I've been pondering over a way to solve this little problem every once in a
while. Because I don't want to leave the asian people out, I prefer to write
my Win32-based programs with unicode support, and I find the support for
Unicode in C++ poorer than it seems some people would like to think (e.g. no
Unicode filenames for fstream). I would love if the new things that Boost
adds do not remain blind to these things, especially considering how much it
seems to value genericity in other areas.

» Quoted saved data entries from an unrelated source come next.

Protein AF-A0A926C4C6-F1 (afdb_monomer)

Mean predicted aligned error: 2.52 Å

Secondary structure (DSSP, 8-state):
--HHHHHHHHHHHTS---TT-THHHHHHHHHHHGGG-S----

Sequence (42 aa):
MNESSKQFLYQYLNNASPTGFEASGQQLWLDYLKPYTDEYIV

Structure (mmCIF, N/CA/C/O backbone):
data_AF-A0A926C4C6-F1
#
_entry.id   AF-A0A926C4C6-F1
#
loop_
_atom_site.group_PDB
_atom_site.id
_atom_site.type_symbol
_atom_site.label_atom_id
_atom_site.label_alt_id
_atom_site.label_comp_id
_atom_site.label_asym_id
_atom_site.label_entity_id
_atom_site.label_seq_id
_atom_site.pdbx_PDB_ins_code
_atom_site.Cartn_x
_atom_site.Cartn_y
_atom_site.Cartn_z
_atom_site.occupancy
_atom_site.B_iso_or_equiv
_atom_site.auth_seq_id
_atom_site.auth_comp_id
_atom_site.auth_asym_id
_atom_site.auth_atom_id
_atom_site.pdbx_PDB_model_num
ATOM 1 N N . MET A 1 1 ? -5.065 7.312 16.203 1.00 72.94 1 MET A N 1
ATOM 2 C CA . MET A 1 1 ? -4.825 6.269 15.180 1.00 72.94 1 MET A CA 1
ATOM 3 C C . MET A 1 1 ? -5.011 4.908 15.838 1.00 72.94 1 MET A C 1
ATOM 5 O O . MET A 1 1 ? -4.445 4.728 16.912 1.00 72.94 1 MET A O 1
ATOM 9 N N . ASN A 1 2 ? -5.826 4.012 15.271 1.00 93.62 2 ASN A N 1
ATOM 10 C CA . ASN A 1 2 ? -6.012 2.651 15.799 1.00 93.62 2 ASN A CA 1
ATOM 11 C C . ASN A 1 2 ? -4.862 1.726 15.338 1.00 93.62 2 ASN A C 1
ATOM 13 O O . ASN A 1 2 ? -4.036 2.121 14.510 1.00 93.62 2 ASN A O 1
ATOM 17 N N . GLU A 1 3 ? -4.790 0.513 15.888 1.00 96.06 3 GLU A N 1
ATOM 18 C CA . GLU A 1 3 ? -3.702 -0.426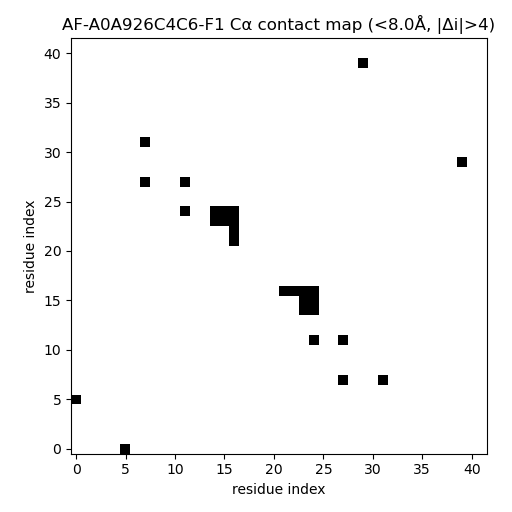 15.578 1.00 96.06 3 GLU A CA 1
ATOM 19 C C . GLU A 1 3 ? -3.709 -0.891 14.116 1.00 96.06 3 GLU A C 1
ATOM 21 O O . GLU A 1 3 ? -2.645 -1.041 13.521 1.00 96.06 3 GLU A O 1
ATOM 26 N N . SER A 1 4 ? -4.882 -1.024 13.485 1.00 92.88 4 SER A N 1
ATOM 27 C CA . SER A 1 4 ? -4.964 -1.415 12.072 1.00 92.88 4 SER A CA 1
ATOM 28 C C . SER A 1 4 ? -4.393 -0.345 11.140 1.00 92.88 4 SER A C 1
ATOM 30 O O . SER A 1 4 ? -3.607 -0.667 10.251 1.00 92.88 4 SER A O 1
ATOM 32 N N . SER A 1 5 ? -4.693 0.935 11.378 1.00 95.62 5 SER A N 1
ATOM 33 C CA . SER A 1 5 ? -4.105 2.040 10.616 1.00 95.62 5 SER A CA 1
ATOM 34 C C . SER A 1 5 ? -2.593 2.162 10.840 1.00 95.62 5 SER A C 1
ATOM 36 O O . SER A 1 5 ? -1.872 2.518 9.911 1.00 95.62 5 SER A O 1
ATOM 38 N N . LYS A 1 6 ? -2.085 1.853 12.046 1.00 97.69 6 LYS A N 1
ATOM 39 C CA . LYS A 1 6 ? -0.633 1.812 12.319 1.00 97.69 6 LYS A CA 1
ATOM 40 C C . LYS A 1 6 ? 0.055 0.693 11.546 1.00 97.69 6 LYS A C 1
ATOM 42 O O . LYS A 1 6 ? 1.101 0.935 10.953 1.00 97.69 6 LYS A O 1
ATOM 47 N N . GLN A 1 7 ? -0.541 -0.497 11.528 1.00 97.25 7 GLN A N 1
ATOM 48 C CA . GLN A 1 7 ? 0.004 -1.648 10.814 1.00 97.25 7 GLN A CA 1
ATOM 49 C C . GLN A 1 7 ? 0.037 -1.413 9.301 1.00 97.25 7 GLN A C 1
ATOM 51 O O . GLN A 1 7 ? 1.059 -1.675 8.669 1.00 97.25 7 GLN A O 1
ATOM 56 N N . PHE A 1 8 ? -1.045 -0.863 8.740 1.00 97.19 8 PHE A N 1
ATOM 57 C CA . PHE A 1 8 ? -1.093 -0.440 7.342 1.00 97.19 8 PHE A CA 1
ATOM 58 C C . PHE A 1 8 ? 0.032 0.550 7.023 1.00 97.19 8 PHE A C 1
ATOM 60 O O . PHE A 1 8 ? 0.821 0.310 6.113 1.00 97.19 8 PHE A O 1
ATOM 67 N N . LEU A 1 9 ? 0.150 1.629 7.805 1.00 97.81 9 LEU A N 1
ATOM 68 C CA . LEU A 1 9 ? 1.159 2.657 7.556 1.00 97.81 9 LEU A CA 1
ATOM 69 C C . LEU A 1 9 ? 2.582 2.094 7.672 1.00 97.81 9 LEU A C 1
ATOM 71 O O . LEU A 1 9 ? 3.438 2.429 6.860 1.00 97.81 9 LEU A O 1
ATOM 75 N N . TYR A 1 10 ? 2.831 1.218 8.648 1.00 97.94 10 TYR A N 1
ATOM 76 C CA . TYR A 1 10 ? 4.119 0.548 8.795 1.00 97.94 10 TYR A CA 1
ATOM 77 C C . TYR A 1 10 ? 4.459 -0.297 7.563 1.00 97.94 10 TYR A C 1
ATOM 79 O O . TYR A 1 10 ? 5.553 -0.167 7.021 1.00 97.94 10 TYR A O 1
ATOM 87 N N . GLN A 1 11 ? 3.534 -1.130 7.085 1.00 97.94 11 GLN A N 1
ATOM 88 C CA . GLN A 1 11 ? 3.758 -1.944 5.887 1.00 97.94 11 GLN A CA 1
ATOM 89 C C . GLN A 1 11 ? 3.959 -1.078 4.640 1.00 97.94 11 GLN A C 1
ATOM 91 O O . GLN A 1 11 ? 4.895 -1.314 3.881 1.00 97.94 11 GLN A O 1
ATOM 96 N N . TYR A 1 12 ? 3.135 -0.042 4.469 1.00 97.88 12 TYR A N 1
ATOM 97 C CA . TYR A 1 12 ? 3.209 0.871 3.333 1.00 97.88 12 TYR A CA 1
ATOM 98 C C . TYR A 1 12 ? 4.544 1.622 3.271 1.00 97.88 12 TYR A C 1
ATOM 100 O O . TYR A 1 12 ? 5.182 1.655 2.224 1.00 97.88 12 TYR A O 1
ATOM 108 N N . LEU A 1 13 ? 5.010 2.171 4.398 1.00 97.50 13 LEU A N 1
ATOM 109 C CA . LEU A 1 13 ? 6.285 2.894 4.461 1.00 97.50 13 LEU A CA 1
ATOM 110 C C . LEU A 1 13 ? 7.506 1.987 4.258 1.00 97.50 13 LEU A C 1
ATOM 112 O O . LEU A 1 13 ? 8.540 2.462 3.797 1.00 97.50 13 LEU A O 1
ATOM 116 N N . ASN A 1 14 ? 7.400 0.699 4.596 1.00 98.00 14 ASN A N 1
ATOM 117 C CA . ASN A 1 14 ? 8.471 -0.277 4.379 1.00 98.00 14 ASN A CA 1
ATOM 118 C C . ASN A 1 14 ? 8.406 -0.953 2.994 1.00 98.00 14 ASN A C 1
ATOM 120 O O . ASN A 1 14 ? 9.260 -1.785 2.686 1.00 98.00 14 ASN A O 1
ATOM 124 N N . ASN A 1 15 ? 7.431 -0.607 2.148 1.00 97.81 15 ASN A N 1
ATOM 125 C CA . ASN A 1 15 ? 7.338 -1.110 0.782 1.00 97.81 15 ASN A CA 1
ATOM 126 C C . ASN A 1 15 ? 8.129 -0.224 -0.192 1.00 97.81 15 ASN A C 1
ATOM 128 O O . ASN A 1 15 ? 7.859 0.969 -0.333 1.00 97.81 15 ASN A O 1
ATOM 132 N N . ALA A 1 16 ? 9.076 -0.819 -0.921 1.00 96.75 16 ALA A N 1
ATOM 133 C CA . ALA A 1 16 ? 9.789 -0.121 -1.984 1.00 96.75 16 ALA A CA 1
ATOM 134 C C . ALA A 1 16 ? 8.839 0.170 -3.159 1.00 96.75 16 ALA A C 1
ATOM 136 O O . ALA A 1 16 ? 8.304 -0.746 -3.782 1.00 96.75 16 ALA A O 1
ATOM 137 N N . SER A 1 17 ? 8.650 1.455 -3.459 1.00 96.62 17 SER A N 1
ATOM 138 C CA . SER A 1 17 ? 7.749 1.947 -4.507 1.00 96.62 17 SER A CA 1
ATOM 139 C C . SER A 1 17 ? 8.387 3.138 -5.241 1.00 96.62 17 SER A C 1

My favorite syntax, if possible, would be supporting lexical_cast<string>(x)
and lexical_cast<wstring>(x), both of which would convert to strings of the
respective types. This does not seem like an impossible task (given a a few
hours of spare time). One way would be with partial specialization; an
example follows (probably has a few syntax errors, can't check it at this
moment).

A problem with this approach is that it would make lexical_cast a little more
oriented toward usage with basic_string; on the other hand, even now the
documentation talks mostly about using this for basic_string. I cannot think
of any way to, given an arbitrary String class, determine the type of the
character elements. This would be required if one wants to know what value
type to use for basic_stringstream. If I have to choose between fully
supporting basic_string (and not just one specialization of it), and
supporting any kind of string that uses char as its value type and has
operator<< / operator>> overloaded, I would choose the former. After all,
both unicode and 8-bit character applications etc are fully valid, whereas as
far as strings go we want people to use std::basic_string, right? :)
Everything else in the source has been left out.